Il verde si contorce nel blu, poi attraversa un nero ombroso. Corre fuggendo verso un giallo seppia. Cavalca, verde su verde, su linee oblique, perpendicolari, parallele. La prospettiva colloca ogni sfumatura di verde e ogni specie vegetale al suo posto: blocchi nitidi, compatti, decisamente unici. Solo un architetto del paesaggio visionario come il brasiliano Roberto Burle Marx avrebbe potuto concepire una scala di verdi con tanta intelligenza e semplicità. Le piante sono distribuite su diverse altezze e viste da lontano di­ventano arte astratta.
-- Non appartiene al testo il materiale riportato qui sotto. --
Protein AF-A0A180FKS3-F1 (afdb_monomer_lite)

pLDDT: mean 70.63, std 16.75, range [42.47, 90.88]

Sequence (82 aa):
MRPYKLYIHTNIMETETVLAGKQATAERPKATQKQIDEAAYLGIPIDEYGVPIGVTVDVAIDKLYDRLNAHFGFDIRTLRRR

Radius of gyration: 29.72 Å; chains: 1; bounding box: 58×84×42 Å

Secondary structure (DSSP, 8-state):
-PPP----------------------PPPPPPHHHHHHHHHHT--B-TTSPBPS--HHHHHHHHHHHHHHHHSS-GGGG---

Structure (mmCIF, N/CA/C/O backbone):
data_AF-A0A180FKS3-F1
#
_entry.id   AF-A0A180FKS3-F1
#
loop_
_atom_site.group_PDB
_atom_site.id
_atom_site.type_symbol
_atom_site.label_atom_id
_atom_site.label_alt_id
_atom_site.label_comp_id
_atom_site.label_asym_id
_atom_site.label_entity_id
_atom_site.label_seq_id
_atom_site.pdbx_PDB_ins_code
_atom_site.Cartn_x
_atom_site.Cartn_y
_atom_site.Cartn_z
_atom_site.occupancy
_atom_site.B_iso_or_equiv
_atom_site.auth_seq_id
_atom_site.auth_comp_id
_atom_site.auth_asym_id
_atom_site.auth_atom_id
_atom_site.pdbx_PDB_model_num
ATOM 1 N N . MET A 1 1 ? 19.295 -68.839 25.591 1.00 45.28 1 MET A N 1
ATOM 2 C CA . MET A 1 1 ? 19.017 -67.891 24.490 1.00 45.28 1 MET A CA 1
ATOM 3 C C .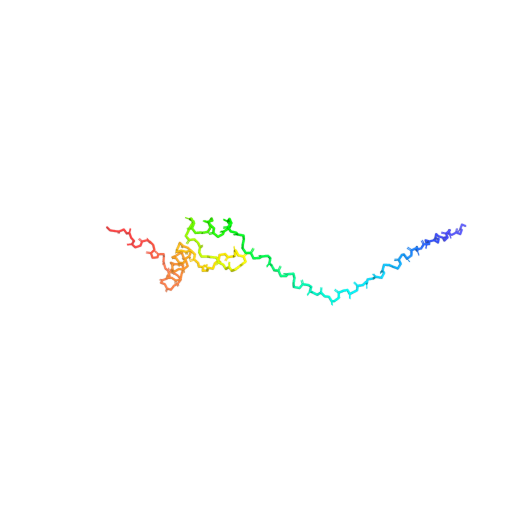 MET A 1 1 ? 19.862 -66.648 24.703 1.00 45.28 1 MET A C 1
ATOM 5 O O . MET A 1 1 ? 19.687 -65.986 25.714 1.00 45.28 1 MET A O 1
ATOM 9 N N . ARG A 1 2 ? 20.846 -66.396 23.834 1.00 47.34 2 ARG A N 1
ATOM 10 C CA . ARG A 1 2 ? 21.726 -65.219 23.909 1.00 47.34 2 ARG A CA 1
ATOM 11 C C . ARG A 1 2 ? 21.211 -64.198 22.888 1.00 47.34 2 ARG A C 1
ATOM 13 O O . ARG A 1 2 ? 21.010 -64.605 21.746 1.00 47.34 2 ARG A O 1
ATOM 20 N N . PRO A 1 3 ? 20.950 -62.936 23.258 1.00 51.75 3 PRO A N 1
ATOM 21 C CA . PRO A 1 3 ? 20.443 -61.961 22.303 1.00 51.75 3 PRO A CA 1
ATOM 22 C C . PRO A 1 3 ? 21.527 -61.645 21.267 1.00 51.75 3 PRO A C 1
ATOM 24 O O . PRO A 1 3 ? 22.658 -61.298 21.613 1.00 51.75 3 PRO A O 1
ATOM 27 N N . TYR A 1 4 ? 21.176 -61.811 19.993 1.00 44.12 4 TYR A N 1
ATOM 28 C CA . TYR A 1 4 ? 22.006 -61.438 18.855 1.00 44.12 4 TYR A CA 1
ATOM 29 C C . TYR A 1 4 ? 22.251 -59.923 18.893 1.00 44.12 4 TYR A C 1
ATOM 31 O O . TYR A 1 4 ? 21.309 -59.135 18.846 1.00 44.12 4 TYR A O 1
ATOM 39 N N . LYS A 1 5 ? 23.519 -59.507 19.003 1.00 50.31 5 LYS A N 1
ATOM 40 C CA . LYS A 1 5 ? 23.918 -58.102 18.851 1.00 50.31 5 LYS A CA 1
ATOM 41 C C . LYS A 1 5 ? 23.829 -57.733 17.371 1.00 50.31 5 LYS A C 1
ATOM 43 O O . LYS A 1 5 ? 24.626 -58.210 16.567 1.00 50.31 5 LYS A O 1
ATOM 48 N N . LEU A 1 6 ? 22.856 -56.896 17.025 1.00 47.88 6 LEU A N 1
ATOM 49 C CA . LEU A 1 6 ? 22.746 -56.269 15.713 1.00 47.88 6 LEU A CA 1
ATOM 50 C C . LEU A 1 6 ? 23.820 -55.174 15.617 1.00 47.88 6 LEU A C 1
ATOM 52 O O . LEU A 1 6 ? 23.675 -54.100 16.195 1.00 47.88 6 LEU A O 1
ATOM 56 N N . TYR A 1 7 ? 24.928 -55.467 14.938 1.00 48.88 7 TYR A N 1
ATOM 57 C CA . TYR A 1 7 ? 25.950 -54.471 14.624 1.00 48.88 7 TYR A CA 1
ATOM 58 C C . TYR A 1 7 ? 25.454 -53.620 13.456 1.00 48.88 7 TYR A C 1
ATOM 60 O O . TYR A 1 7 ? 25.631 -53.983 12.293 1.00 48.88 7 TYR A O 1
ATOM 68 N N . ILE A 1 8 ? 24.804 -52.499 13.764 1.00 53.56 8 ILE A N 1
ATOM 69 C CA . ILE A 1 8 ? 24.502 -51.474 12.767 1.00 53.56 8 ILE A CA 1
ATOM 70 C C . ILE A 1 8 ? 25.850 -50.865 12.364 1.00 53.56 8 ILE A C 1
ATOM 72 O O . ILE A 1 8 ? 26.461 -50.132 13.138 1.00 53.56 8 ILE A O 1
ATOM 76 N N . HIS A 1 9 ? 26.350 -51.226 11.181 1.00 46.47 9 HIS A N 1
ATOM 77 C CA . HIS A 1 9 ? 27.445 -50.500 10.547 1.00 46.47 9 HIS A CA 1
ATOM 78 C C . HIS A 1 9 ? 26.891 -49.142 10.125 1.00 46.47 9 HIS A C 1
ATOM 80 O O . HIS A 1 9 ? 26.286 -49.002 9.063 1.00 46.47 9 HIS A O 1
ATOM 86 N N . THR A 1 10 ? 27.047 -48.148 10.993 1.00 53.88 10 THR A N 1
ATOM 87 C CA . THR A 1 10 ? 26.790 -46.756 10.649 1.00 53.88 10 THR A CA 1
ATOM 88 C C . THR A 1 10 ? 27.880 -46.343 9.672 1.00 53.88 10 THR A C 1
ATOM 90 O O . THR A 1 10 ? 28.991 -46.007 10.074 1.00 53.88 10 THR A O 1
ATOM 93 N N . ASN A 1 11 ? 27.587 -46.429 8.377 1.00 48.12 11 ASN A N 1
ATOM 94 C CA . ASN A 1 11 ? 28.404 -45.797 7.356 1.00 48.12 11 ASN A CA 1
ATOM 95 C C . ASN A 1 11 ? 28.162 -44.291 7.510 1.00 48.12 11 ASN A C 1
ATOM 97 O O . ASN A 1 11 ? 27.227 -43.735 6.932 1.00 48.12 11 ASN A O 1
ATOM 101 N N . ILE A 1 12 ? 28.913 -43.667 8.420 1.00 48.50 12 ILE A N 1
ATOM 102 C CA . ILE A 1 12 ? 28.940 -42.220 8.594 1.00 48.50 12 ILE A CA 1
ATOM 103 C C . ILE A 1 12 ? 29.604 -41.709 7.320 1.00 48.50 12 ILE A C 1
ATOM 105 O O . ILE A 1 12 ? 30.823 -41.637 7.229 1.00 48.50 12 ILE A O 1
ATOM 109 N N . MET A 1 13 ? 28.796 -41.439 6.294 1.00 45.38 13 MET A N 1
ATOM 110 C CA . MET A 1 13 ? 29.215 -40.541 5.233 1.00 45.38 13 MET A CA 1
ATOM 111 C C . MET A 1 13 ? 29.537 -39.240 5.952 1.00 45.38 13 MET A C 1
ATOM 113 O O . MET A 1 13 ? 28.627 -38.585 6.462 1.00 45.38 13 MET A O 1
ATOM 117 N N . GLU A 1 14 ? 30.824 -38.933 6.080 1.00 46.59 14 GLU A N 1
ATOM 118 C CA . GLU A 1 14 ? 31.312 -37.635 6.517 1.00 46.59 14 GLU A CA 1
ATOM 119 C C . GLU A 1 14 ? 30.800 -36.616 5.501 1.00 46.59 14 GLU A C 1
ATOM 121 O O . GLU A 1 14 ? 31.454 -36.269 4.523 1.00 46.59 14 GLU A O 1
ATOM 126 N N . THR A 1 15 ? 29.556 -36.175 5.679 1.00 46.62 15 THR A N 1
ATOM 127 C CA . THR A 1 15 ? 29.103 -34.934 5.089 1.00 46.62 15 THR A CA 1
ATOM 128 C C . THR A 1 15 ? 29.876 -33.887 5.853 1.00 46.62 15 THR A C 1
ATOM 130 O O . THR A 1 15 ? 29.459 -33.476 6.937 1.00 46.62 15 THR A O 1
ATOM 133 N N . GLU A 1 16 ? 31.047 -33.530 5.331 1.00 42.84 16 GLU A N 1
ATOM 134 C CA . GLU A 1 16 ? 31.698 -32.282 5.663 1.00 42.84 16 GLU A CA 1
ATOM 135 C C . GLU A 1 16 ? 30.624 -31.209 5.506 1.00 42.84 16 GLU A C 1
ATOM 137 O O . GLU A 1 16 ? 30.276 -30.770 4.408 1.00 42.84 16 GLU A O 1
ATOM 142 N N . THR A 1 17 ? 30.013 -30.840 6.628 1.00 42.47 17 THR A N 1
ATOM 143 C CA . THR A 1 17 ? 29.286 -29.598 6.768 1.00 42.47 17 THR A CA 1
ATOM 144 C C . THR A 1 17 ? 30.339 -28.535 6.565 1.00 42.47 17 THR A C 1
ATOM 146 O O . THR A 1 17 ? 30.970 -28.066 7.512 1.00 42.47 17 THR A O 1
ATOM 149 N N . VAL A 1 18 ? 30.556 -28.181 5.300 1.00 46.41 18 VAL A N 1
ATOM 150 C CA . VAL A 1 18 ? 31.122 -26.899 4.942 1.00 46.41 18 VAL A CA 1
ATOM 151 C C . VAL A 1 18 ? 30.137 -25.903 5.530 1.00 46.41 18 VAL A C 1
ATOM 153 O O . VAL A 1 18 ? 29.103 -25.582 4.946 1.00 46.41 18 VAL A O 1
ATOM 156 N N . LEU A 1 19 ? 30.444 -25.467 6.751 1.00 50.66 19 LEU A N 1
ATOM 157 C CA . LEU A 1 19 ? 30.001 -24.214 7.324 1.00 50.66 19 LEU A CA 1
ATOM 158 C C . LEU A 1 19 ? 30.508 -23.133 6.370 1.00 50.66 19 LEU A C 1
ATOM 160 O O . LEU A 1 19 ? 31.505 -22.460 6.621 1.00 50.66 19 LEU A O 1
ATOM 164 N N . ALA A 1 20 ? 29.831 -22.991 5.231 1.00 44.97 20 ALA A N 1
ATOM 165 C CA . ALA A 1 20 ? 29.920 -21.825 4.392 1.00 44.97 20 ALA A CA 1
ATOM 166 C C . ALA A 1 20 ? 29.214 -20.717 5.170 1.00 44.97 20 ALA A C 1
ATOM 168 O O . ALA A 1 20 ? 28.076 -20.342 4.900 1.00 44.97 20 ALA A O 1
ATOM 169 N N . GLY A 1 21 ? 29.922 -20.198 6.174 1.00 44.38 21 GLY A N 1
ATOM 170 C CA . GLY A 1 21 ? 29.780 -18.839 6.654 1.00 44.38 21 GLY A CA 1
ATOM 171 C C . GLY A 1 21 ? 30.079 -17.897 5.495 1.00 44.38 21 GLY A C 1
ATOM 172 O O . GLY A 1 21 ? 31.145 -17.305 5.402 1.00 44.38 21 GLY A O 1
ATOM 173 N N . LYS A 1 22 ? 29.132 -17.812 4.571 1.00 50.38 22 LYS A N 1
ATOM 174 C CA . LYS A 1 22 ? 28.918 -16.706 3.660 1.00 50.38 22 LYS A CA 1
ATOM 175 C C . LYS A 1 22 ? 27.414 -16.592 3.603 1.00 50.38 22 LYS A C 1
ATOM 177 O O . LYS A 1 22 ? 26.752 -17.261 2.817 1.00 50.38 22 LYS A O 1
ATOM 182 N N . GLN A 1 23 ? 26.876 -15.759 4.484 1.00 46.53 23 GLN A N 1
ATOM 183 C CA . GLN A 1 23 ? 25.613 -15.104 4.218 1.00 46.53 23 GLN A CA 1
ATOM 184 C C . GLN A 1 23 ? 25.854 -14.340 2.914 1.00 46.53 23 GLN A C 1
ATOM 186 O O . GLN A 1 23 ? 26.387 -13.236 2.915 1.00 46.53 23 GLN A O 1
ATOM 191 N N . ALA A 1 24 ? 25.624 -15.006 1.783 1.00 47.81 24 ALA A N 1
ATOM 192 C CA . ALA A 1 24 ? 25.563 -14.342 0.509 1.00 47.81 24 ALA A CA 1
ATOM 193 C C . ALA A 1 24 ? 24.371 -13.406 0.662 1.00 47.81 24 ALA A C 1
ATOM 195 O O . ALA A 1 24 ? 23.219 -13.830 0.589 1.00 47.81 24 ALA A O 1
ATOM 196 N N . THR A 1 25 ? 24.638 -12.137 0.954 1.00 51.97 25 THR A N 1
ATOM 197 C CA . THR A 1 25 ? 23.771 -11.055 0.518 1.00 51.97 25 THR A CA 1
ATOM 198 C C . THR A 1 25 ? 23.723 -11.185 -0.995 1.00 51.97 25 THR A C 1
ATOM 200 O O . THR A 1 25 ? 24.525 -10.597 -1.711 1.00 51.97 25 THR A O 1
ATOM 203 N N . ALA A 1 26 ? 22.856 -12.076 -1.480 1.00 61.41 26 ALA A N 1
ATOM 204 C CA . ALA A 1 26 ? 22.511 -12.136 -2.878 1.00 61.41 26 ALA A CA 1
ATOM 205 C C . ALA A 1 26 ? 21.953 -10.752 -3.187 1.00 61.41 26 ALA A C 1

Il sítio (termine che in portoghese indica una piccola tenuta di campagna) Roberto Burle Marx, con i suoi 35 ettari di natura, è un'opera d'arte vivente in continuo cambiamento. Un'opera che va oltre le specie di vegetali che la compon­gono.
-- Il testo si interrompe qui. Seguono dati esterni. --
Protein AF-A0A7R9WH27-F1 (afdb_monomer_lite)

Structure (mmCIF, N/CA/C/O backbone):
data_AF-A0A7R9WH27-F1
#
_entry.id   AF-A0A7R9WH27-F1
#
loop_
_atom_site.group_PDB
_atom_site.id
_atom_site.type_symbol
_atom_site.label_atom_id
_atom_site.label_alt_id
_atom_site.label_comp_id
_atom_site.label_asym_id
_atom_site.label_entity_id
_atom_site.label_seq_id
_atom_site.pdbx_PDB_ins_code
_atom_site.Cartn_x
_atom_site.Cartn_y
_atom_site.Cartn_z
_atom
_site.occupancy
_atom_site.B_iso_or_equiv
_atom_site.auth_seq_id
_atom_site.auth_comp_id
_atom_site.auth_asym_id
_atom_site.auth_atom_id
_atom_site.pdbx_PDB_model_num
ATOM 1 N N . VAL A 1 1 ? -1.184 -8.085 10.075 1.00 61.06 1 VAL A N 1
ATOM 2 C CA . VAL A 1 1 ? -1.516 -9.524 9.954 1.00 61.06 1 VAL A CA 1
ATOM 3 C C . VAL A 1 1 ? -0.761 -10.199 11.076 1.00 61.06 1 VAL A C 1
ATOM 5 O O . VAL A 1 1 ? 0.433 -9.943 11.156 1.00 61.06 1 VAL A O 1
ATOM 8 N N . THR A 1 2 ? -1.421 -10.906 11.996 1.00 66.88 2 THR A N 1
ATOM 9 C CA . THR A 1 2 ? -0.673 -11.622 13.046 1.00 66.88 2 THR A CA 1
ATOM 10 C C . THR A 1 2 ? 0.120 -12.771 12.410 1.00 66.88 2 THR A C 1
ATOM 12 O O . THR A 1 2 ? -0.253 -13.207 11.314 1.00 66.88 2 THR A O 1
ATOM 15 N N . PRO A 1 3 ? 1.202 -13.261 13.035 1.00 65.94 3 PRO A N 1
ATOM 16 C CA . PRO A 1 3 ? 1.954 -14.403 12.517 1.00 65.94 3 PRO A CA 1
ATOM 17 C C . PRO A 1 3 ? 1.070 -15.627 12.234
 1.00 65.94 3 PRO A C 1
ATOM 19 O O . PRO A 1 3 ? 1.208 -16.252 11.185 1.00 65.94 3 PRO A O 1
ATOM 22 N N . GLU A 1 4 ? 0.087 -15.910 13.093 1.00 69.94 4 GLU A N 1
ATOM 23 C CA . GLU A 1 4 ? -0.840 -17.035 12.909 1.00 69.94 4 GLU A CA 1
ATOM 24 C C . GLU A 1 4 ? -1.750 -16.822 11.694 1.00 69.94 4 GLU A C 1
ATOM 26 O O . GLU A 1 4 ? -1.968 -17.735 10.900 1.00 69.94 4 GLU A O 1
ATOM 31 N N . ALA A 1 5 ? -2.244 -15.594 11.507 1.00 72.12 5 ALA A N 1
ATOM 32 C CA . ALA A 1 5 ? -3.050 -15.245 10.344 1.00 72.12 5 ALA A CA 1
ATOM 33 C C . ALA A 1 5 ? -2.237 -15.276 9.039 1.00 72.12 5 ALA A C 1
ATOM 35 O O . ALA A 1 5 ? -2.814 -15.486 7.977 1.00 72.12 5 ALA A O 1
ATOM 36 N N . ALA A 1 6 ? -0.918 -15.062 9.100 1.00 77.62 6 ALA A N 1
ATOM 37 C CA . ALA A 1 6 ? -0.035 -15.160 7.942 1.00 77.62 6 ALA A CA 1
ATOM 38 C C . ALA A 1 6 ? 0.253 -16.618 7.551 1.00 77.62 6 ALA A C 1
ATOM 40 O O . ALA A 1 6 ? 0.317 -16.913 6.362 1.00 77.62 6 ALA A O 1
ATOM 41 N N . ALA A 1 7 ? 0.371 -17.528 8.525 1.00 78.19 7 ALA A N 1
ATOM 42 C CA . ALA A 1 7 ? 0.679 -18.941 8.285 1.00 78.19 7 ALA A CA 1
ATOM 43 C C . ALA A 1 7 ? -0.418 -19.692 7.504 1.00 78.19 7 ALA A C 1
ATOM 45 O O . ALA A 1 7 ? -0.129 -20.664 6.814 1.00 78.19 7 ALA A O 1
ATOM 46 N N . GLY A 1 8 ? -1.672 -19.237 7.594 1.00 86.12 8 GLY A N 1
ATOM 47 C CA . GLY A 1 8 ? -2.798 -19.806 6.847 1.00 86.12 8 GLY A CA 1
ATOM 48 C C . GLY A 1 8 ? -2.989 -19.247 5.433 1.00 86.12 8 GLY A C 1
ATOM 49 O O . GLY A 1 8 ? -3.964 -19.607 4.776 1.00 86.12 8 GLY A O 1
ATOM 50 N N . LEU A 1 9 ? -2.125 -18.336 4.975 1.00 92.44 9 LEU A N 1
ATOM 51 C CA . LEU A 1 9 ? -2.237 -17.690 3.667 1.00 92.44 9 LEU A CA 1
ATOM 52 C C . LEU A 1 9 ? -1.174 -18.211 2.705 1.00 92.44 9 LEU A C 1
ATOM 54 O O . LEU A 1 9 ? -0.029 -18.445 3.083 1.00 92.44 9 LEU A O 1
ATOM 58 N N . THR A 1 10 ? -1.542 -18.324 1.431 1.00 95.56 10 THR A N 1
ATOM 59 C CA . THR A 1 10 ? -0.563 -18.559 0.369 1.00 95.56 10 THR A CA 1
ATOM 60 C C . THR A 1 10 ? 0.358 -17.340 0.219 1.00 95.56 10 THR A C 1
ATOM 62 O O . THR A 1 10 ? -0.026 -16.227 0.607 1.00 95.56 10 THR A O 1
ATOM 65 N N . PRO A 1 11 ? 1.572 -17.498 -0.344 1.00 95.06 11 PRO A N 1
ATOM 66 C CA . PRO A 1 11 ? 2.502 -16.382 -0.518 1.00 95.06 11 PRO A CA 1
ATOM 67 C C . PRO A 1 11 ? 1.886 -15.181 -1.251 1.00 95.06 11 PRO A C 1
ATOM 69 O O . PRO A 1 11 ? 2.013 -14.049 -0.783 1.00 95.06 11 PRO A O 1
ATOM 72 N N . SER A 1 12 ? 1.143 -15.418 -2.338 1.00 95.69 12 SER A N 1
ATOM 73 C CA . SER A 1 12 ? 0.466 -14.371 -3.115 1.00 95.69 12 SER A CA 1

"Burle era come Beethoven. Un genio che anche se non poteva usare uno dei cinque sensi è riuscito comunque a svi­luppare la sua arte. Prima di morire era quasi cieco, ma nonostante questo riu­sciva a mettere ordine nella natura come se fosse riuscito a vederne i minimi det­tagli", racconta Robério Dias, il direttore del sítio .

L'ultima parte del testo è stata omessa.